# East River Dec 4



## Amarillo Palmira (Jan 2, 2010)

NJD and I hit the river today. We caught quite a few specks and a few white trout on Gulps and a couple on Rattletraps. We only ended up with three keepers, but one was over three pounds. Hopefully, more big ones will move into the river soon.

I was hoping for one of the huge stripers (or whatever they are) that have straightened hooks, locked up reels, or broken me off during the winter, but it was not to be today. 

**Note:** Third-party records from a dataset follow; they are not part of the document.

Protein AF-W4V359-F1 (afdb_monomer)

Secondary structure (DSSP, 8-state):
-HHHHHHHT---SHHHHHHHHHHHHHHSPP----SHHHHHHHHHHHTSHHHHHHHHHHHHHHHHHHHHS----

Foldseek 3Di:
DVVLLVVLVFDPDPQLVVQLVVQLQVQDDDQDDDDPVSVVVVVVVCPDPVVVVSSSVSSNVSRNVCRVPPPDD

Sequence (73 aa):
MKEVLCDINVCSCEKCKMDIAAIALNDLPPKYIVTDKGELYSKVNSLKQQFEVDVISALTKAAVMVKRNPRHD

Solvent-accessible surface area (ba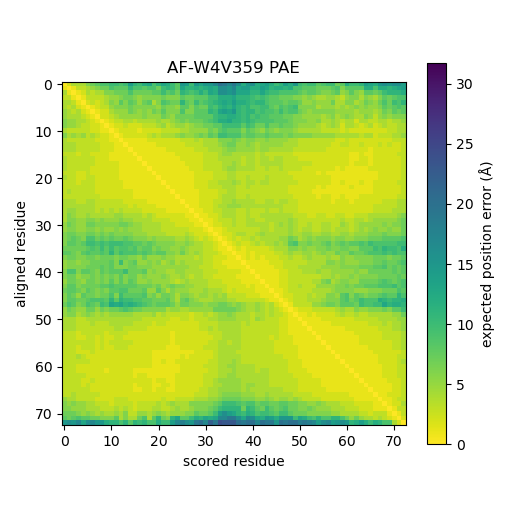ckbone atoms only — not comparable to full-atom values): 4364 Å² total; per-residue (Å²): 108,71,72,67,43,61,80,66,71,44,74,86,50,69,63,46,50,50,52,22,50,53,49,19,56,72,72,44,85,85,84,88,70,93,44,72,68,54,47,50,53,52,55,59,55,59,71,36,68,67,48,51,52,52,52,52,51,30,43,52,55,20,41,54,51,41,56,76,60,64,87,67,132

Organism: NCBI:txid1294263

pLDDT: mean 89.56, std 6.43, range [66.62, 96.0]

Structure (mmCIF, N/CA/C/O backbone):
data_AF-W4V359-F1
#
_entry.id   AF-W4V359-F1
#
loop_
_atom_site.group_PDB
_atom_site.id
_atom_site.type_symbol
_atom_site.label_atom_id
_atom_site.label_alt_id
_atom_site.label_comp_id
_atom_site.label_asym_id
_atom_site.label_entity_id
_atom_site.label_seq_id
_atom_site.pdbx_PDB_ins_code
_atom_site.Cartn_x
_atom_site.Cartn_y
_atom_site.Cartn_z
_atom_site.occupancy
_atom_site.B_iso_or_equiv
_atom_site.auth_seq_id
_atom_site.auth_comp_id
_atom_site.auth_asym_id
_atom_site.auth_atom_id
_atom_site.pdbx_PDB_model_num
ATOM 1 N N . MET A 1 1 ? 4.001 -7.496 0.687 1.00 67.62 1 MET A N 1
ATOM 2 C CA . MET A 1 1 ? 4.719 -6.709 -0.350 1.00 67.62 1 MET A CA 1
ATOM 3 C C . MET A 1 1 ? 5.749 -7.548 -1.096 1.00 67.62 1 MET A C 1
ATOM 5 O O . MET A 1 1 ? 5.570 -7.714 -2.287 1.00 67.62 1 MET A O 1
ATOM 9 N N . LYS A 1 2 ? 6.789 -8.100 -0.444 1.00 66.62 2 LYS A N 1
ATOM 10 C CA . LYS A 1 2 ? 7.822 -8.902 -1.139 1.00 66.62 2 LYS A CA 1
ATOM 11 C C . LYS A 1 2 ? 7.250 -10.051 -1.980 1.00 66.62 2 LYS A C 1
ATOM 13 O O . LYS A 1 2 ? 7.662 -10.190 -3.119 1.00 66.62 2 LYS A O 1
ATOM 18 N N . GLU A 1 3 ? 6.281 -10.790 -1.446 1.00 73.38 3 GLU A N 1
ATOM 19 C CA . GLU A 1 3 ? 5.626 -11.906 -2.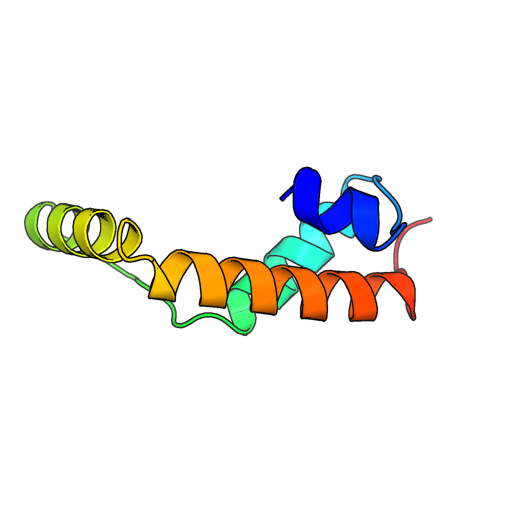150 1.00 73.38 3 GLU A CA 1
ATOM 20 C C . GLU A 1 3 ? 4.997 -11.456 -3.477 1.00 73.38 3 GLU A C 1
ATOM 22 O O . GLU A 1 3 ? 5.389 -11.938 -4.530 1.00 73.38 3 GLU A O 1
ATOM 27 N N . VAL A 1 4 ? 4.146 -10.424 -3.441 1.00 79.50 4 VAL A N 1
ATOM 28 C CA . VAL A 1 4 ? 3.492 -9.851 -4.636 1.00 79.50 4 VAL A CA 1
ATOM 29 C C . VAL A 1 4 ? 4.502 -9.315 -5.663 1.00 79.50 4 VAL A C 1
ATOM 31 O O . VAL A 1 4 ? 4.299 -9.432 -6.867 1.00 79.50 4 VAL A O 1
ATOM 34 N N . LEU A 1 5 ? 5.601 -8.701 -5.211 1.00 79.12 5 LEU A N 1
ATOM 35 C CA . LEU A 1 5 ? 6.591 -8.102 -6.113 1.00 79.12 5 LEU A CA 1
ATOM 36 C C . LEU A 1 5 ? 7.459 -9.142 -6.834 1.00 79.12 5 LEU A C 1
ATOM 38 O O . LEU A 1 5 ? 7.880 -8.881 -7.964 1.00 79.12 5 LEU A O 1
ATOM 42 N N . CYS A 1 6 ? 7.717 -10.296 -6.207 1.00 78.19 6 CYS A N 1
ATOM 43 C CA . CYS A 1 6 ? 8.475 -11.384 -6.825 1.00 78.19 6 CYS A CA 1
ATOM 44 C C . CYS A 1 6 ? 7.769 -11.919 -8.078 1.00 78.19 6 CYS A C 1
ATOM 46 O O . CYS A 1 6 ? 8.421 -12.085 -9.109 1.00 78.19 6 CYS A O 1
ATOM 48 N N . ASP A 1 7 ? 6.446 -12.086 -8.027 1.00 83.38 7 ASP A N 1
ATOM 49 C CA . ASP A 1 7 ? 5.657 -12.601 -9.155 1.00 83.38 7 ASP A CA 1
ATOM 50 C C . ASP A 1 7 ? 5.658 -11.645 -10.361 1.00 83.38 7 ASP A C 1
ATOM 52 O O . ASP A 1 7 ? 5.598 -12.063 -11.517 1.00 83.38 7 ASP A O 1
ATOM 56 N N . ILE A 1 8 ? 5.763 -10.337 -10.108 1.00 84.12 8 ILE A N 1
ATOM 57 C CA . ILE A 1 8 ? 5.668 -9.293 -11.140 1.00 84.12 8 ILE A CA 1
ATOM 58 C C . ILE A 1 8 ? 7.028 -9.015 -11.795 1.00 84.12 8 ILE A C 1
ATOM 60 O O . ILE A 1 8 ? 7.071 -8.440 -12.888 1.00 84.12 8 ILE A O 1
ATOM 64 N N . ASN A 1 9 ? 8.142 -9.439 -11.188 1.00 86.94 9 ASN A N 1
ATOM 65 C CA . ASN A 1 9 ? 9.507 -9.179 -11.661 1.00 86.94 9 ASN A CA 1
ATOM 66 C C . ASN A 1 9 ? 9.735 -7.679 -11.962 1.00 86.94 9 ASN A C 1
ATOM 68 O O . ASN A 1 9 ? 10.035 -7.280 -13.091 1.00 86.94 9 ASN A O 1
ATOM 72 N N . VAL A 1 10 ? 9.462 -6.837 -10.960 1.00 89.38 10 VAL A N 1
ATOM 73 C CA . VAL A 1 10 ? 9.724 -5.387 -10.964 1.00 89.38 10 VAL A CA 1
ATOM 74 C C . VAL A 1 10 ? 11.037 -5.093 -10.236 1.00 89.38 10 VAL A C 1
ATOM 76 O O . VAL A 1 10 ? 11.466 -5.880 -9.393 1.00 89.38 10 VAL A O 1
ATOM 79 N N . CYS A 1 11 ? 11.691 -3.967 -10.538 1.00 90.94 11 CYS A N 1
ATOM 80 C CA . CYS A 1 11 ? 12.926 -3.609 -9.846 1.00 90.94 11 CYS A CA 1
ATOM 81 C C . CYS A 1 11 ? 12.728 -3.504 -8.325 1.00 90.94 11 CYS A C 1
ATOM 83 O O . CYS A 1 11 ? 11.770 -2.906 -7.836 1.00 90.94 11 CYS A O 1
ATOM 85 N N . SER A 1 12 ? 13.691 -4.045 -7.582 1.00 88.50 12 SER A N 1
ATOM 86 C CA . SER A 1 12 ? 13.724 -4.070 -6.123 1.00 88.50 12 SER A CA 1
ATOM 87 C C . SER A 1 12 ? 14.530 -2.926 -5.492 1.00 88.50 12 SER A C 1
ATOM 89 O O . SER A 1 12 ? 14.861 -3.010 -4.305 1.00 88.50 12 SER A O 1
ATOM 91 N N . CYS A 1 13 ? 14.886 -1.882 -6.248 1.00 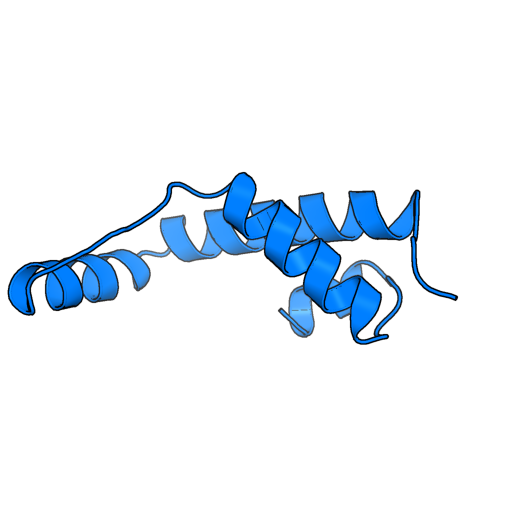92.94 13 CYS A N 1
ATOM 92 C CA . CYS A 1 13 ? 15.558 -0.713 -5.682 1.00 92.94 13 CYS A CA 1
ATOM 93 C C . CYS A 1 13 ? 14.604 0.088 -4.784 1.00 92.94 13 CYS A C 1
ATOM 95 O O . CYS A 1 13 ? 13.379 -0.014 -4.890 1.00 92.94 13 CYS A O 1
ATOM 97 N N . GLU A 1 14 ? 15.164 0.903 -3.894 1.00 92.50 14 GLU A N 1
ATOM 98 C CA . GLU A 1 14 ? 14.357 1.610 -2.902 1.00 92.50 14 GLU A CA 1
ATOM 99 C C . GLU A 1 14 ? 13.435 2.661 -3.533 1.00 92.50 14 GLU A C 1
ATOM 101 O O . GLU A 1 14 ? 12.272 2.751 -3.149 1.00 92.50 14 GLU A O 1
ATOM 106 N N . LYS A 1 15 ? 13.899 3.362 -4.581 1.00 93.62 15 LYS A N 1
ATOM 107 C CA . LYS A 1 15 ? 13.068 4.299 -5.361 1.00 93.62 15 LYS A CA 1
ATOM 108 C C . LYS A 1 15 ? 11.805 3.606 -5.894 1.00 93.62 15 LYS A C 1
ATOM 110 O O . LYS A 1 15 ? 10.700 4.075 -5.646 1.00 93.62 15 LYS A O 1
ATOM 115 N N . CYS A 1 16 ? 11.952 2.445 -6.542 1.00 93.06 16 CYS A N 1
ATOM 116 C CA . CYS A 1 16 ? 10.813 1.700 -7.082 1.00 93.06 16 CYS A CA 1
ATOM 117 C C . CYS A 1 16 ? 9.863 1.199 -5.991 1.00 93.06 16 CYS A C 1
ATOM 119 O O . CYS A 1 16 ? 8.652 1.276 -6.173 1.00 93.06 16 CYS A O 1
ATOM 121 N N . LYS A 1 17 ? 10.365 0.719 -4.846 1.00 93.38 17 LYS A N 1
ATOM 122 C CA . LYS A 1 17 ? 9.485 0.303 -3.738 1.00 93.38 17 LYS A CA 1
ATOM 123 C C . LYS A 1 17 ? 8.668 1.467 -3.187 1.00 93.38 17 LYS A C 1
ATOM 125 O O . LYS A 1 17 ? 7.483 1.288 -2.914 1.00 93.38 17 LYS A O 1
ATOM 130 N N . MET A 1 18 ? 9.292 2.635 -3.040 1.00 94.69 18 MET A N 1
ATOM 131 C CA . MET A 1 18 ? 8.627 3.841 -2.552 1.00 94.69 18 MET A CA 1
ATOM 132 C C . MET A 1 18 ? 7.570 4.336 -3.541 1.00 94.69 18 MET A C 1
ATOM 134 O O . MET A 1 18 ? 6.456 4.636 -3.120 1.00 94.69 18 MET A O 1
ATOM 138 N N . ASP A 1 19 ? 7.866 4.326 -4.844 1.00 95.12 19 ASP A N 1
ATOM 139 C CA . ASP A 1 19 ? 6.884 4.657 -5.884 1.00 95.12 19 ASP A CA 1
ATOM 140 C C . ASP A 1 19 ? 5.687 3.697 -5.851 1.00 95.12 19 ASP A C 1
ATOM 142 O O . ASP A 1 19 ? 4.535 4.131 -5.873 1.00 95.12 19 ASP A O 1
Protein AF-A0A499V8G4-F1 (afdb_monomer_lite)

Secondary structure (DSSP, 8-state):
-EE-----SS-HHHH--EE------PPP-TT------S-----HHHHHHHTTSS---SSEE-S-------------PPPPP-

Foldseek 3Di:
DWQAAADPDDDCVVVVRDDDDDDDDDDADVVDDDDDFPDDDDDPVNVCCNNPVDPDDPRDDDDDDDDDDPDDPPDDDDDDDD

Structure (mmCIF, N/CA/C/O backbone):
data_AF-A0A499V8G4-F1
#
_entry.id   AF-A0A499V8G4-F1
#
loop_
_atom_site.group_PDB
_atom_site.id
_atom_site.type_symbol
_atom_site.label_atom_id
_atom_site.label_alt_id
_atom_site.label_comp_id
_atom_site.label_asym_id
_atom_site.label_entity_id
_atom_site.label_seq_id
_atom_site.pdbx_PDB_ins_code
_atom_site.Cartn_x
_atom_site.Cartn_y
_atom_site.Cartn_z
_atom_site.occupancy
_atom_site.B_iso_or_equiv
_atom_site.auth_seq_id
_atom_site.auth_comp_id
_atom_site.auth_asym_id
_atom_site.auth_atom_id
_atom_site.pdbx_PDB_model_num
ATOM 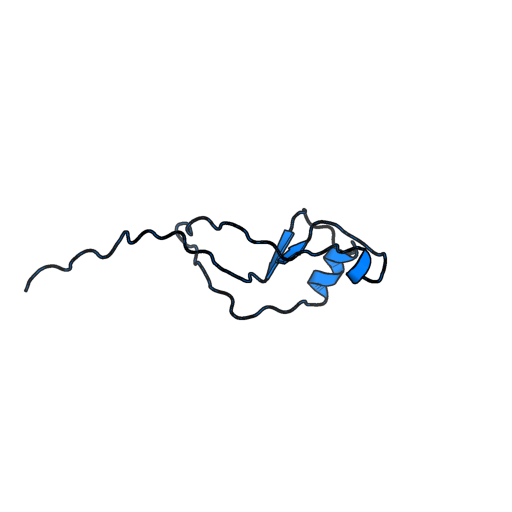1 N N . MET A 1 1 ? -2.805 -4.392 -2.812 1.00 83.88 1 MET A N 1
ATOM 2 C CA . MET A 1 1 ? -1.816 -4.030 -3.843 1.00 83.88 1 MET A CA 1
ATOM 3 C C . MET A 1 1 ? -0.460 -3.896 -3.161 1.00 83.88 1 MET A C 1
ATOM 5 O O . MET A 1 1 ? -0.410 -3.404 -2.038 1.00 83.88 1 MET A O 1
ATOM 9 N N . VAL A 1 2 ? 0.618 -4.398 -3.754 1.00 89.06 2 VAL A N 1
ATOM 10 C CA . VAL A 1 2 ? 1.950 -4.454 -3.138 1.00 89.06 2 VAL A CA 1
ATOM 11 C C . VAL A 1 2 ? 2.968 -3.859 -4.100 1.00 89.06 2 VAL A C 1
ATOM 13 O O . VAL A 1 2 ? 3.053 -4.265 -5.251 1.00 89.06 2 VAL A O 1
ATOM 16 N N . LEU A 1 3 ? 3.734 -2.879 -3.636 1.00 90.69 3 LEU A N 1
ATOM 17 C CA . LEU A 1 3 ? 4.908 -2.368 -4.328 1.00 90.69 3 LEU A CA 1
ATOM 18 C C . LEU A 1 3 ? 6.085 -3.313 -4.053 1.00 90.69 3 LEU A C 1
ATOM 20 O O . LEU A 1 3 ? 6.502 -3.451 -2.899 1.00 90.69 3 LEU A O 1
ATOM 24 N N . ARG A 1 4 ? 6.600 -3.954 -5.105 1.00 90.62 4 ARG A N 1
ATOM 25 C CA . ARG A 1 4 ? 7.718 -4.914 -5.063 1.00 90.62 4 ARG A CA 1
ATOM 26 C C . ARG A 1 4 ? 9.059 -4.266 -5.389 1.00 90.62 4 ARG A C 1
ATOM 28 O O . ARG A 1 4 ? 10.079 -4.684 -4.852 1.00 90.62 4 ARG A O 1
ATOM 35 N N . GLY A 1 5 ? 9.048 -3.233 -6.227 1.00 89.44 5 GLY A N 1
ATOM 36 C CA . GLY A 1 5 ? 10.254 -2.566 -6.704 1.00 89.44 5 GLY A CA 1
ATOM 37 C C . GLY A 1 5 ? 10.026 -1.094 -7.024 1.00 89.44 5 GLY A C 1
ATOM 38 O O . GLY A 1 5 ? 8.896 -0.645 -7.196 1.00 89.44 5 GLY A O 1
ATOM 39 N N . ILE A 1 6 ? 11.125 -0.351 -7.105 1.00 91.50 6 ILE A N 1
ATOM 40 C CA . ILE A 1 6 ? 11.163 1.015 -7.635 1.00 91.50 6 ILE A CA 1
ATOM 41 C C . ILE A 1 6 ? 11.460 0.921 -9.131 1.00 91.50 6 ILE A C 1
ATOM 43 O O . ILE A 1 6 ? 12.308 0.129 -9.540 1.00 91.50 6 ILE A O 1
ATOM 47 N N . SER A 1 7 ? 10.782 1.723 -9.948 1.00 89.12 7 SER A N 1
ATOM 48 C CA . SER A 1 7 ? 11.083 1.820 -11.375 1.00 89.12 7 SER A CA 1
ATOM 49 C C . SER A 1 7 ? 10.743 3.198 -11.935 1.00 89.12 7 SER A C 1
ATOM 51 O O . SER A 1 7 ? 9.618 3.693 -11.813 1.00 89.12 7 SER A O 1
ATOM 53 N N . THR A 1 8 ? 11.725 3.805 -12.599 1.00 88.19 8 THR A N 1
ATOM 54 C CA . THR A 1 8 ? 11.553 5.012 -13.420 1.00 88.19 8 THR A CA 1
ATOM 55 C C . THR A 1 8 ? 11.229 4.673 -14.875 1.00 88.19 8 THR A C 1
ATOM 57 O O . THR A 1 8 ? 10.732 5.528 -15.608 1.00 88.19 8 THR A O 1
ATOM 60 N N . ALA A 1 9 ? 11.455 3.421 -15.290 1.00 89.69 9 ALA A N 1
ATOM 61 C CA . ALA A 1 9 ? 11.185 2.957 -16.640 1.00 89.69 9 ALA A CA 1
ATOM 62 C C . ALA A 1 9 ? 9.671 2.803 -16.880 1.00 89.69 9 ALA A C 1
ATOM 64 O O . ALA A 1 9 ? 8.937 2.179 -16.103 1.00 89.69 9 ALA A O 1
ATOM 65 N N . ARG A 1 10 ? 9.211 3.413 -17.976 1.00 87.44 10 ARG A N 1
ATOM 66 C CA . ARG A 1 10 ? 7.818 3.449 -18.439 1.00 87.44 10 ARG A CA 1
ATOM 67 C C . ARG A 1 10 ? 7.704 2.627 -19.737 1.00 87.44 10 ARG A C 1
ATOM 69 O O . ARG A 1 10 ? 8.661 2.643 -20.505 1.00 87.44 10 ARG A O 1
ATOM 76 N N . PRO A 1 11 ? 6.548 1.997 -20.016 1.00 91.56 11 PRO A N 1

I think we need another cold front or two to really get the huge ones biting well.


----------



## Spectre Gunner (Sep 6, 2010)

Not a bad day AP. I would not mind hooking a few stripers myself.


----------



## Amarillo Palmira (Jan 2, 2010)

Let me get my holiday schedule and tournament schedule worked out and we'll go out and get some fish. Not sure if I can promise stripers, but I can definitely put you on bass and trout.


----------



## Spectre Gunner (Sep 6, 2010)

I will be working 21 Dec but I will be pretty free 17 Dec-1 Jan. Man, I sure will miss that when I have to get a civilian job! Just give me a shout.


----------



## Amarillo Palmira (Jan 2, 2010)

Will do. Here is a trout from last weekend.


----------



## Spectre Gunner (Sep 6, 2010)

Nice speck!


----------